I'm a little uncomfortable with implicit synchronization too.

Ideally you should do as little as possible from inside a synchronized statement, and be careful about what functions you call (especially if they take some other lock). But the way synchronized classes work, they basically force you to do the reverse -- put everything under the lock -- and you don't have much control over it. Implicit synchronization is good for the simple getter/setter case, but for longer functions they essentially encourage a bad practice.


> 6. temporary unlock
> 
> 	There are often situations when you do lock-based programming, in which you need to temporarily unlock your mutex, perform some time consuming external task (disk i/o, ...) and then reaquire the mutex. For this feature, which is really important also because it is really difficult and dirty to work around it, needs language support, could be something like the inverse of a synchronized {} scope or the possibility to define a special kind of private member function that unlocks the mutex. Then, inside whose blocks the compiler of course has to make sure that the appropriate access rules are not broken (could be as conservative as disallowing access to any class member).

Well, you can work around this by making another shared class wrapping the synchronized class and making things you want to happen in a synchronized block functions of the synchronized class. But that certainly is a lot of trouble. I'd tend to say implicit synchronization is the problem.


> 9. unique
> 
> 	Unique objects or chunks of data are really important not only to be able to check that a cast to 'immutable' is correct, but also to allow for passing objects to another thread for computations without making a superfluous copy or doing superfluous computation.

Indeed, no-aliasing guaranties are important and useful, and not only for multithreading. But unique as a type modifier also introduce other complexities to the language, and I can understand why it was chosen not to add it to D2. I still wish we had it.


> 11. holes in the system
> 
> 	It seems like there are a lot of ways in which you can still slip in non-shared data into a shared context.

Your examples are just small bugs in spawn. They'll eventually get fixed.

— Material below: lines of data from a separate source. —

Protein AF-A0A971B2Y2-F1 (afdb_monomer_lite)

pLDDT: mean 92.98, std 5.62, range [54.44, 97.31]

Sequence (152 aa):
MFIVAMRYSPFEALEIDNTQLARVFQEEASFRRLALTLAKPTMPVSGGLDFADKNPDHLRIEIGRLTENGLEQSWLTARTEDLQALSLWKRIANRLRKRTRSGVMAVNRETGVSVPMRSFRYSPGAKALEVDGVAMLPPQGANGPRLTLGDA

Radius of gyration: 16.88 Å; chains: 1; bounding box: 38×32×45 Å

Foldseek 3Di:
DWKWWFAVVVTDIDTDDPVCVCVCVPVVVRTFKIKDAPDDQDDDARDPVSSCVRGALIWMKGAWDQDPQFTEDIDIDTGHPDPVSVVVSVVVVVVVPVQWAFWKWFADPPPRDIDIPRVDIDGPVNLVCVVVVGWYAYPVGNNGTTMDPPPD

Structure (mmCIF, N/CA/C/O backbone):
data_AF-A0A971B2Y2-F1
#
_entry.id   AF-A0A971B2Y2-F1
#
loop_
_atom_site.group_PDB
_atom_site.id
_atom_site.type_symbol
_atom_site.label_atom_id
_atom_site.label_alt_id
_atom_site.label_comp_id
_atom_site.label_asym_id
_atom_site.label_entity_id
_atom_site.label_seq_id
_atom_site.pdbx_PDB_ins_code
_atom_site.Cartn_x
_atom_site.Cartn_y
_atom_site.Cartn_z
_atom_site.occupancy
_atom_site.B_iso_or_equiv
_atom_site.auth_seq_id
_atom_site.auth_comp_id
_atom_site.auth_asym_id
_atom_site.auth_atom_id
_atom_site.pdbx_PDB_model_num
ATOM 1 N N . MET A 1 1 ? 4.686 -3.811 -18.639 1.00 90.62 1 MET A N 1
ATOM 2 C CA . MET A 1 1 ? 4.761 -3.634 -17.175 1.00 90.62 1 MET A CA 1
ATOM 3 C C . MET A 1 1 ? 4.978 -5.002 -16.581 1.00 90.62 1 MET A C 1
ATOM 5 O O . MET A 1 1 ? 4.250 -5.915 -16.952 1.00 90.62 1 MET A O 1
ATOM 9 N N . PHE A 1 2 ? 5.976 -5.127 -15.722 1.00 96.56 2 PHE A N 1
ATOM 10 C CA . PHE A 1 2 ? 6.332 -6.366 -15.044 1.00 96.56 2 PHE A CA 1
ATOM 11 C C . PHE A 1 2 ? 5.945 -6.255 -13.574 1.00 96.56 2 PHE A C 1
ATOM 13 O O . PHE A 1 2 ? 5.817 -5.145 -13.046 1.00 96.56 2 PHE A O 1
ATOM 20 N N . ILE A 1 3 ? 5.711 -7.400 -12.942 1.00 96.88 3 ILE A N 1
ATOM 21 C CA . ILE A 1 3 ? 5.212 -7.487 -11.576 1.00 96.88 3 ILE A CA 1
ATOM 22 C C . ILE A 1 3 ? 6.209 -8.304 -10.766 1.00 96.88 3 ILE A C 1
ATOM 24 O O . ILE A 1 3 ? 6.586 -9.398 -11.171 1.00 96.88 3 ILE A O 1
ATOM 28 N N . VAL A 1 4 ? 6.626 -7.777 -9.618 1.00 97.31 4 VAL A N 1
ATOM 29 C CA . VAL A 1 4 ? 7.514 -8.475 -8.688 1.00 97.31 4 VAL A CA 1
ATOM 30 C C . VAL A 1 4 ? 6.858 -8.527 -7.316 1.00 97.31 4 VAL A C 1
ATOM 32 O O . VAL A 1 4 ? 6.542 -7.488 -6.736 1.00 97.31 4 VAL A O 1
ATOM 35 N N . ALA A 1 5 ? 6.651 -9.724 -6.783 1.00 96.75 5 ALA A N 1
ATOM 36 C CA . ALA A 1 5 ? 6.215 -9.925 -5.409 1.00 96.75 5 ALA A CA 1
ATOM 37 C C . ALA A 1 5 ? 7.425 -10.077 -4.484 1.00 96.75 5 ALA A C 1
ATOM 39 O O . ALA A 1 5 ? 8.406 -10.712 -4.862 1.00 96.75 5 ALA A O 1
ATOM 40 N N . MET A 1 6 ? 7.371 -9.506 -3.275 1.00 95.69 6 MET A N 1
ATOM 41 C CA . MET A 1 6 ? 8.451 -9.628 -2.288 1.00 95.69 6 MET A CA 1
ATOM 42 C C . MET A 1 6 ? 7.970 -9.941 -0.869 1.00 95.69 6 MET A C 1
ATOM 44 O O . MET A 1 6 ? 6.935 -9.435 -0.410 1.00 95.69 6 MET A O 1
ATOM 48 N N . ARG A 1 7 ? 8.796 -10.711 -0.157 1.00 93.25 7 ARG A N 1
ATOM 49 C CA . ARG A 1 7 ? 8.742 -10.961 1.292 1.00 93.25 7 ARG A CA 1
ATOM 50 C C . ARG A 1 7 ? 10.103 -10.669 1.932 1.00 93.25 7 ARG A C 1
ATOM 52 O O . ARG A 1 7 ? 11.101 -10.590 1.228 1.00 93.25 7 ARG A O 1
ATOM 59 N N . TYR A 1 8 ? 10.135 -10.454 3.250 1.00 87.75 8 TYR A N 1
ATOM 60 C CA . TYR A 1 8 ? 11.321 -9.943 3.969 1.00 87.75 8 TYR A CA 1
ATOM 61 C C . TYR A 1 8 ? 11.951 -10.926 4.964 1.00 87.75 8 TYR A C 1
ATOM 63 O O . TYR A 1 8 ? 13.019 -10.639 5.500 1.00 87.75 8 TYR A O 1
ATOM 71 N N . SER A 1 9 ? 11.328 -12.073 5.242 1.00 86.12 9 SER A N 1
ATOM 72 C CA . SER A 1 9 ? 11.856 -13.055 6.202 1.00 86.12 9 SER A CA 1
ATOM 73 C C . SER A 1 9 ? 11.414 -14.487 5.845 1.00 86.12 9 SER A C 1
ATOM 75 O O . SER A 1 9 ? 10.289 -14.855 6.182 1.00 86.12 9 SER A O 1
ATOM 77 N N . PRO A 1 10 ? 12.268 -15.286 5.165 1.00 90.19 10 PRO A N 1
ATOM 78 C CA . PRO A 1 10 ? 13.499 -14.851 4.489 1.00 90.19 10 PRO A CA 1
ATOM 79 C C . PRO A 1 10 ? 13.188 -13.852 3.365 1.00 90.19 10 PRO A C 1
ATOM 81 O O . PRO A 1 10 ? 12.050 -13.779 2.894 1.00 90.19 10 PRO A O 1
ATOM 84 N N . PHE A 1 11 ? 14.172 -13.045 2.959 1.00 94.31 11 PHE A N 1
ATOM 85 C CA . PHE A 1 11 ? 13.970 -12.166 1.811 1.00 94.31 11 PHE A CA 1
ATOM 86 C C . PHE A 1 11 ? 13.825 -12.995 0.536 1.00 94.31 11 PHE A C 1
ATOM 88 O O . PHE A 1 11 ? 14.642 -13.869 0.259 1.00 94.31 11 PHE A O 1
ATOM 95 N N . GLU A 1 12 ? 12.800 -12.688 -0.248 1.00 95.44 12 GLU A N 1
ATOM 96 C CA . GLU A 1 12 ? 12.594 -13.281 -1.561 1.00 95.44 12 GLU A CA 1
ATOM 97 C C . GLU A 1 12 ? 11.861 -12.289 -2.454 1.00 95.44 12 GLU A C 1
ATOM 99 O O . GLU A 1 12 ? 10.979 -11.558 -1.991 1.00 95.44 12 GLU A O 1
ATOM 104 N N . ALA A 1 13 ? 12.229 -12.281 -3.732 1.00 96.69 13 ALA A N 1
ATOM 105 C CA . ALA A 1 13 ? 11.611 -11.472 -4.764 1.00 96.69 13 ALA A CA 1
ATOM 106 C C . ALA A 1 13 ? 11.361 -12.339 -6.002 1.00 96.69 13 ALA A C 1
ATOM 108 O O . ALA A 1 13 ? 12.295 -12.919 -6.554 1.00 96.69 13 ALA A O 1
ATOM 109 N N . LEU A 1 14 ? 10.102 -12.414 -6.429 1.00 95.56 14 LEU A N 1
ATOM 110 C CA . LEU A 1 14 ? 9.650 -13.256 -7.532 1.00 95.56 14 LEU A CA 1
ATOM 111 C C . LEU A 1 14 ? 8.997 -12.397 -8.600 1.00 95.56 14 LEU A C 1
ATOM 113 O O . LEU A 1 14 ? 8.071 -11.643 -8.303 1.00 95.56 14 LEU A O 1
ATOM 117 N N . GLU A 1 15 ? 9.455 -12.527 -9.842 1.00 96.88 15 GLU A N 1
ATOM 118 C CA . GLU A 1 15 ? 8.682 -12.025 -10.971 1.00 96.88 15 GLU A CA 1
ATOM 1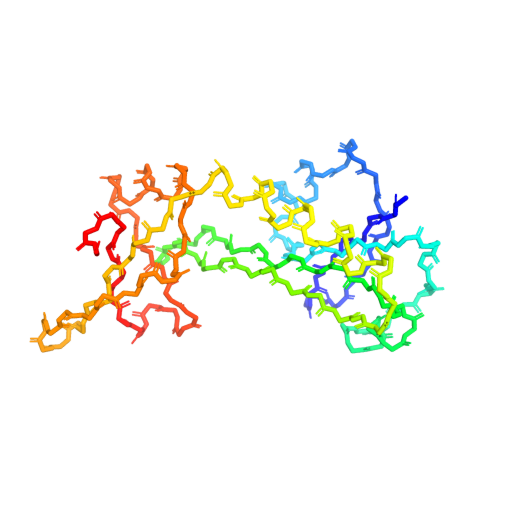19 C C . GLU A 1 15 ? 7.455 -12.915 -11.163 1.00 96.88 15 GLU A C 1
ATOM 121 O O . GLU A 1 15 ? 7.567 -14.139 -11.221 1.00 96.88 15 GLU A O 1
ATOM 126 N N . ILE A 1 16 ? 6.290 -12.283 -11.235 1.00 96.25 16 ILE A N 1
ATOM 127 C CA . ILE A 1 16 ? 5.001 -12.952 -11.372 1.00 96.25 16 ILE A CA 1
ATOM 128 C C . ILE A 1 16 ? 4.186 -12.297 -12.485 1.00 96.25 16 ILE A C 1
ATOM 130 O O . ILE A 1 16 ? 4.492 -11.192 -12.941 1.00 96.25 16 ILE A O 1
ATOM 134 N N . ASP A 1 17 ? 3.106 -12.948 -12.893 1.00 95.12 17 ASP A N 1
ATOM 135 C CA . ASP A 1 17 ? 2.097 -12.366 -13.772 1.00 95.12 17 ASP A CA 1
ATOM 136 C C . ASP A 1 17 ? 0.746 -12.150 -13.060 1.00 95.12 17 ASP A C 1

If you want a real big hole in the type system, look at the destructor problem.
<http://d.puremagic.com/issues/show_bug.cgi?id=4621>

Some examples of bugs that slip by because of it:
<http://d.puremagic.com/issues/show_bug.cgi?id=4624>


> 12. more practical examples need to be considered
> 
> [...]
> 
> 	III. multiple threads computing separate parts of an array

If we had a no-aliasing guaranty in the type system (unique), we could make a "splitter" function that splits a unique array at the right positions and returns unique chunks which can be accessed independently by different cores with no race. You could then send each chunk to a different thread with correctness assured. Without this no-aliasing guaranty you can still implement this splitter function, but you're bound to use casts when using it (or suffer the penalty of atomic operations).

-- 
Michel Fortin
michel.fortin@michelf.com
http://michelf.com/

September 12, 2010
On Sun, 12 Sep 2010 09:35:42 -0400, Sönke Ludwig <ludwig@informatik.uni-luebeck.de> wrote:
> 9. unique
>
> 	Unique objects or chunks of data are really important not only to be able to check that a cast to 'immutable' is correct, but also to allow for passing objects to another thread for computations without making a superfluous copy or doing superfluous computation.

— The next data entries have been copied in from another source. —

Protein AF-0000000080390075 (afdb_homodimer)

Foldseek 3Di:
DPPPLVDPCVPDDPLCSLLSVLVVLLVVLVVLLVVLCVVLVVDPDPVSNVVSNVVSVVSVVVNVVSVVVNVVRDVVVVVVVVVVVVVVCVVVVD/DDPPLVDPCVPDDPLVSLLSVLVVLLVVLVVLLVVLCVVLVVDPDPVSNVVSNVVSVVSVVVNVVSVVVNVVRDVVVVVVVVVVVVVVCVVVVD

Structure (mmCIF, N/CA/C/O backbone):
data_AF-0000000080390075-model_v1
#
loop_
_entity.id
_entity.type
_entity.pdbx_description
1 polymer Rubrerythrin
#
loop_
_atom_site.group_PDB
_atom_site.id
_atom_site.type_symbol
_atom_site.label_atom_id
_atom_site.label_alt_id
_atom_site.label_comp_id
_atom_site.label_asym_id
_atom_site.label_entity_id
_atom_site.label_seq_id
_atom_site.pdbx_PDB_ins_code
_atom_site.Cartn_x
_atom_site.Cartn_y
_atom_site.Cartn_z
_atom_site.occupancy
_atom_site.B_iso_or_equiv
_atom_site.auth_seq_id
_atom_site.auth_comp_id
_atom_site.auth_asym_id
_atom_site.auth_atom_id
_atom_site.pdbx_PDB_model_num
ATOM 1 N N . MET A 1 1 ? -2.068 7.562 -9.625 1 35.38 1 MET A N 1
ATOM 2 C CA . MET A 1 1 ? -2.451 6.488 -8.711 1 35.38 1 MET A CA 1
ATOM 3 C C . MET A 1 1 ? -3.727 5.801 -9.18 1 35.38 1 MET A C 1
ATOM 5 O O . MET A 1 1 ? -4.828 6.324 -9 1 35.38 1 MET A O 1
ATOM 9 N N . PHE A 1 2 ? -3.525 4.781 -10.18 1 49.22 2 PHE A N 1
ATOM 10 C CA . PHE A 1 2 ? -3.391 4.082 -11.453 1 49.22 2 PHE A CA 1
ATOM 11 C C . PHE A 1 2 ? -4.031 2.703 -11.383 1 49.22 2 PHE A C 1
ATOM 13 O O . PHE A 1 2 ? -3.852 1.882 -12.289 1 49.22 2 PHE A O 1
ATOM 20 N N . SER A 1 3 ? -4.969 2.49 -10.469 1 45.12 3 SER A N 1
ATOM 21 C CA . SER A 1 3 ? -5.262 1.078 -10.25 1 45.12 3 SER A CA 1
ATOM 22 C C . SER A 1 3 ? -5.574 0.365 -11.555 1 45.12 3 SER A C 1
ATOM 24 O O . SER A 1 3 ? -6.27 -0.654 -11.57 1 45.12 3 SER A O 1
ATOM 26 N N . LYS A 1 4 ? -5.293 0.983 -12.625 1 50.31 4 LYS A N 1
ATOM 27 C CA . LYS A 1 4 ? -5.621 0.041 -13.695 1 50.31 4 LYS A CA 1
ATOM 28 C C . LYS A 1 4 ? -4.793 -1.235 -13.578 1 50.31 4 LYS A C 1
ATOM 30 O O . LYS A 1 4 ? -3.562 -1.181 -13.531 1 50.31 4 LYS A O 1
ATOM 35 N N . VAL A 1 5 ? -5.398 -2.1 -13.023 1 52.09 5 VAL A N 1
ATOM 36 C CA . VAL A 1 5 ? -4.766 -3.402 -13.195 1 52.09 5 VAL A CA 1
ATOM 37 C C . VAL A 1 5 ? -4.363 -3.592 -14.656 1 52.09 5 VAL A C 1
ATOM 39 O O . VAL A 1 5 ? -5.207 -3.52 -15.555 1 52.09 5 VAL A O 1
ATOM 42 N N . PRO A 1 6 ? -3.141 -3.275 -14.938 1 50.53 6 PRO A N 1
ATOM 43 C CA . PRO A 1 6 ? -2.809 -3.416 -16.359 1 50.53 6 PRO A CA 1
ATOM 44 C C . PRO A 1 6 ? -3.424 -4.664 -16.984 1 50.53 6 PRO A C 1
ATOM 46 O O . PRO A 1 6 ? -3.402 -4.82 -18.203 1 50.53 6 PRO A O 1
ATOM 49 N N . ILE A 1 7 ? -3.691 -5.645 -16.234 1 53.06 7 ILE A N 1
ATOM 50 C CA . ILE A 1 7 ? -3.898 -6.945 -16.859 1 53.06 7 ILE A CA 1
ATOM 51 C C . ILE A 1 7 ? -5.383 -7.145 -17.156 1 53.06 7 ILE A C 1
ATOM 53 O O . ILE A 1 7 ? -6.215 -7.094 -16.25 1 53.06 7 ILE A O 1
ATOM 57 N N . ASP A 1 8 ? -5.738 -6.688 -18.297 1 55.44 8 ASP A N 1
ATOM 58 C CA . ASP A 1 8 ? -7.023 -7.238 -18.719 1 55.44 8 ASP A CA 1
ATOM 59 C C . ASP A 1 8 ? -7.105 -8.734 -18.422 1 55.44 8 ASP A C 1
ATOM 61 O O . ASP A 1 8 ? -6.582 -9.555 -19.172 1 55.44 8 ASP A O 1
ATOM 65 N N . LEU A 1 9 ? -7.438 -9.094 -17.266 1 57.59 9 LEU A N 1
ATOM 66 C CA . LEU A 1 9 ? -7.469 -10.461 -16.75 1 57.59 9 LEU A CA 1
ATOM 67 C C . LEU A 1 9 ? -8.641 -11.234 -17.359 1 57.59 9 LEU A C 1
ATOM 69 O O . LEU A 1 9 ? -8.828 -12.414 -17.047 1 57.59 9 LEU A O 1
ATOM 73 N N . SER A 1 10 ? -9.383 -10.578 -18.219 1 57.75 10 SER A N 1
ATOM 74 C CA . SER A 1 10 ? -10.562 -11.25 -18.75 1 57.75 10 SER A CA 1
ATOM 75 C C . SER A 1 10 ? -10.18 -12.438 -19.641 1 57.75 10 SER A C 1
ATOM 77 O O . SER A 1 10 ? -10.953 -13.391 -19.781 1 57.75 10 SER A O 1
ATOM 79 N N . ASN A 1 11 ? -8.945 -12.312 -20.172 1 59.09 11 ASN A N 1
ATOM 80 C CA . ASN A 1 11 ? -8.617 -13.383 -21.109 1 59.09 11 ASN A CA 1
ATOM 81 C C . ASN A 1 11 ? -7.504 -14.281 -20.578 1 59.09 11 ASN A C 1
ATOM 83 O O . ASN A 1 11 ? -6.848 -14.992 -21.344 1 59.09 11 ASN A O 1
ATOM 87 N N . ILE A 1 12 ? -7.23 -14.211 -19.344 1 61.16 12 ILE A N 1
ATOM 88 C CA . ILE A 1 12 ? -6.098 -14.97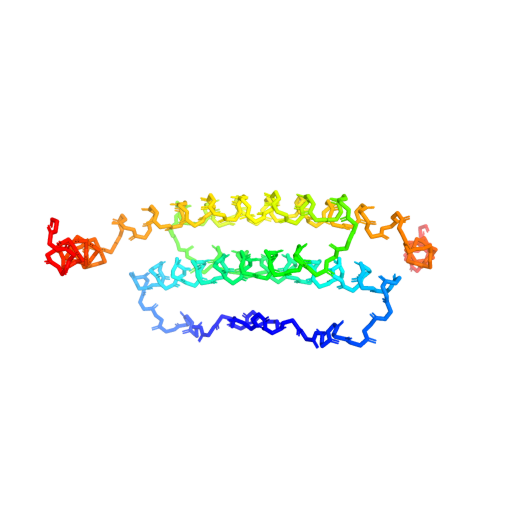7 -18.828 1 61.16 12 ILE A CA 1
ATOM 89 C C . ILE A 1 12 ? -6.578 -16.328 -18.297 1 61.16 12 ILE A C 1
ATOM 91 O O . ILE A 1 12 ? -7.617 -16.406 -17.641 1 61.16 12 ILE A O 1
ATOM 95 N N . LYS A 1 13 ? -5.93 -17.312 -18.922 1 67.75 13 LYS A N 1
ATOM 96 C CA . LYS A 1 13 ? -6.172 -18.641 -18.359 1 67.75 13 LYS A CA 1
ATOM 97 C C . LYS A 1 13 ? -6.031 -18.625 -16.844 1 67.75 13 LYS A C 1
ATOM 99 O O . LYS A 1 13 ? -5.199 -17.906 -16.297 1 67.75 13 LYS A O 1
ATOM 104 N N . LYS A 1 14 ? -6.906 -19.281 -16.203 1 64.81 14 LYS A N 1
ATOM 105 C CA . LYS A 1 14 ? -7.023 -19.328 -14.75 1 64.81 14 LYS A CA 1
ATOM 106 C C . LYS A 1 14 ? -5.664 -19.562 -14.094 1 64.81 14 LYS A C 1
ATOM 108 O O . LYS A 1 14 ? -5.344 -18.953 -13.078 1 64.81 14 LYS A O 1
ATOM 113 N N . GLU A 1 15 ? -4.789 -20.469 -14.828 1 67.38 15 GLU A N 1
ATOM 114 C CA . GLU A 1 15 ? -3.51 -20.844 -14.234 1 67.38 15 GLU A CA 1
ATOM 115 C C . GLU A 1 15 ? -2.553 -19.656 -14.18 1 67.38 15 GLU A C 1
ATOM 117 O O . GLU A 1 15 ? -1.679 -19.609 -13.312 1 67.38 15 GLU A O 1
ATOM 122 N N . ASN A 1 16 ? -2.92 -18.703 -14.93 1 89 16 ASN A N 1
ATOM 123 C CA . ASN A 1 16 ? -1.98 -17.594 -15.047 1 89 16 ASN A CA 1
ATOM 124 C C . ASN A 1 16 ? -2.471 -16.359 -14.289 1 89 16 ASN A C 1
ATOM 126 O O . ASN A 1 16 ? -1.692 -15.453 -14.008 1 89 16 ASN A O 1
ATOM 130 N N . ILE A 1 17 ? -3.66 -16.531 -13.922 1 92.38 17 ILE A N 1
ATOM 131 C CA . ILE A 1 17 ? -4.238 -15.328 -13.32 1 92.38 17 ILE A CA 1
ATOM 132 C C . ILE A 1 17 ? -3.646 -15.117 -11.922 1 92.38 17 ILE A C 1
ATOM 134 O O . ILE A 1 17 ? -3.359 -13.984 -11.531 1 92.38 17 ILE A O 1
ATOM 138 N N . ASP A 1 18 ? -3.469 -16.172 -11.188 1 94.75 18 ASP A N 1
ATOM 139 C CA . ASP A 1 18 ? -2.916 -16.062 -9.836 1 94.75 18 ASP A CA 1
ATOM 140 C C . ASP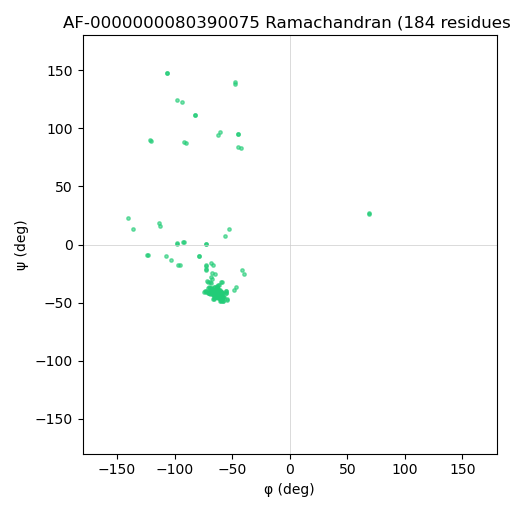 A 1 18 ? -1.493 -15.5 -9.875 1 94.75 18 ASP A C 1
ATOM 142 O O . ASP A 1 18 ? -1.133 -14.648 -9.062 1 94.75 18 ASP A O 1
ATOM 146 N N . LYS A 1 19 ? -0.787 -15.961 -10.805 1 95.94 19 LYS A N 1
ATOM 147 C CA . LYS A 1 19 ? 0.582 -15.469 -10.93 1 95.94 19 LYS A CA 1
ATOM 148 C C . LYS A 1 19 ? 0.601 -13.977 -11.25 1 95.94 19 LYS A C 1
ATOM 150 O O . LYS A 1 19 ? 1.373 -13.219 -10.664 1 95.94 19 LYS A O 1
ATOM 155 N N . GLU A 1 20 ? -0.25 -13.602 -12.133 1 95.12 20 GLU A N 1
ATOM 156 C CA . GLU A 1 20 ? -0.309 -12.203 -12.539 1 95.12 20 GLU A CA 1
ATOM 157 C C . GLU A 1 20 ? -0.785 -11.312 -11.391 1 95.12 20 GLU A C 1
ATOM 159 O O . GLU A 1 20 ? -0.249 -10.219 -11.18 1 95.12 20 GLU A O 1
ATOM 164 N N . ILE A 1 21 ? -1.719 -11.789 -10.695 1 96.31 21 ILE A N 1
ATOM 165 C CA . ILE A 1 21 ? -2.229 -11.07 -9.531 1 96.31 21 ILE A CA 1
ATOM 166 C C . ILE A 1 21 ? -1.105 -10.867 -8.523 1 96.31 21 ILE A C 1
ATOM 168 O O . ILE A 1 21 ? -0.899 -9.758 -8.031 1 96.31 21 ILE A O 1
ATOM 172 N N . LEU A 1 22 ? -0.41 -11.875 -8.258 1 97 22 LEU A N 1
ATOM 173 C CA . LEU A 1 22 ? 0.629 -11.805 -7.234 1 97 22 LEU A CA 1
ATOM 174 C C . LEU A 1 22 ? 1.784 -10.922 -7.691 1 97 22 LEU A C 1
ATOM 176 O O . LEU A 1 22 ? 2.383 -10.203 -6.883 1 97 22 LEU A O 1
ATOM 180 N N . ARG A 1 23 ? 2.035 -10.922 -8.953 1 96.56 23 ARG A N 1
ATOM 181 C CA . ARG A 1 23 ? 3.068 -10.031 -9.461 1 96.56 23 ARG A CA 1
ATOM 182 C C . ARG A 1 23 ? 2.611 -8.578 -9.406 1 96.56 23 ARG A C 1
ATOM 184 O O . ARG A 1 23 ? 3.398 -7.684 -9.086 1 96.56 23 ARG A O 1
ATOM 191 N N . ALA A 1 24 ? 1.432 -8.359 -9.742 1 96.25 24 ALA A N 1
ATOM 192 C CA . ALA A 1 24 ? 0.88 -7.012 -9.641 1 96.25 24 ALA A CA 1
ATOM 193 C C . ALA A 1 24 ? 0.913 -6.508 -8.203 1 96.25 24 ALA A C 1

Unique (or for those with an Occam background 'mobile') has several proponents in the D community (myself included). It was seriously considered for inclusion in the type system, but Walter found several issues with it on a practical level. If I recall correctly, Walter's exact issues weren't made public, but probably stem from the fact that unique/mobile types in other languages are generally library defined and are 'shallow'. They exist as a 'please use responsibly' / 'here be dragons' feature. For unique to be safe, it needs to be transitive, but this severely limits the objects that can be represented. For example, a doubly-linked-list can not be unique. Unique has been integrated into the Clean and Mercury functional languages (or so says Wikipedia), so there might be reasonable solutions to these problems.
September 15, 2010
>> 1. spawn and objects
>> 	Spawn only supports 'function' + some bound parameters. Since taking
>> the address of an object method in D always yields a delegate, it is not
>> possible to call class members without a static wrapper function. This
>> can be quite disturbing when working object oriented (C++ obviously has
>> the same problem).
>
> Except in the case of an immutable or shared object this would be unsafe, as it
> would allow implicit sharing.  I do agree, though, that delegates need to be
> allowed if they're immutable or shared delegates.  Right now taking the address of
> a shared/immutable member function doesn't yield a shared/immutable delegate.
> There are bug reports somewhere in Bugzilla on this.
>

Good to know that there are already bug reports. I remember the discussion about allowing shared(delegate) or immutable(delegate) and this would be a possible solution. However, I still find the idea that those attributes are bound to the delegate type awkward and wrong, as a delegate is typically supposed to hide away the internally used objects/state and this is just a special case for direct member function delegates (what about an inline (){ obj.method(); }?). Also const is not part of the delegate and does not have to be because it can be checked at delegate creation time. But this is probably a topic on its own.

>> 2. error messages
>> 	Right now, error messages just state that there is a shared/unshared
>> mismatch somewhere. For a non-shared-expert, this can be a real bummer.
>> You have to know a lot of implications 'shared' has to be able to
>> correctly interpret these messages and track down the cause. Not very
>> good for a feature that is meant to make threading easier.
>
> Agreed.  Whenever you run into an unreasonably obtuse error message, a bug report
> would be appreciated.  Bug reports related to wrong or extremely obtuse error
> messages are considered "real", though low priority, bugs around here.
>

I will definitely file bug reports when I continue in this area, I just wanted to stress how important the error messages are in this part of the language, because the root cause is most often very non-obvious compared to other type-system errors.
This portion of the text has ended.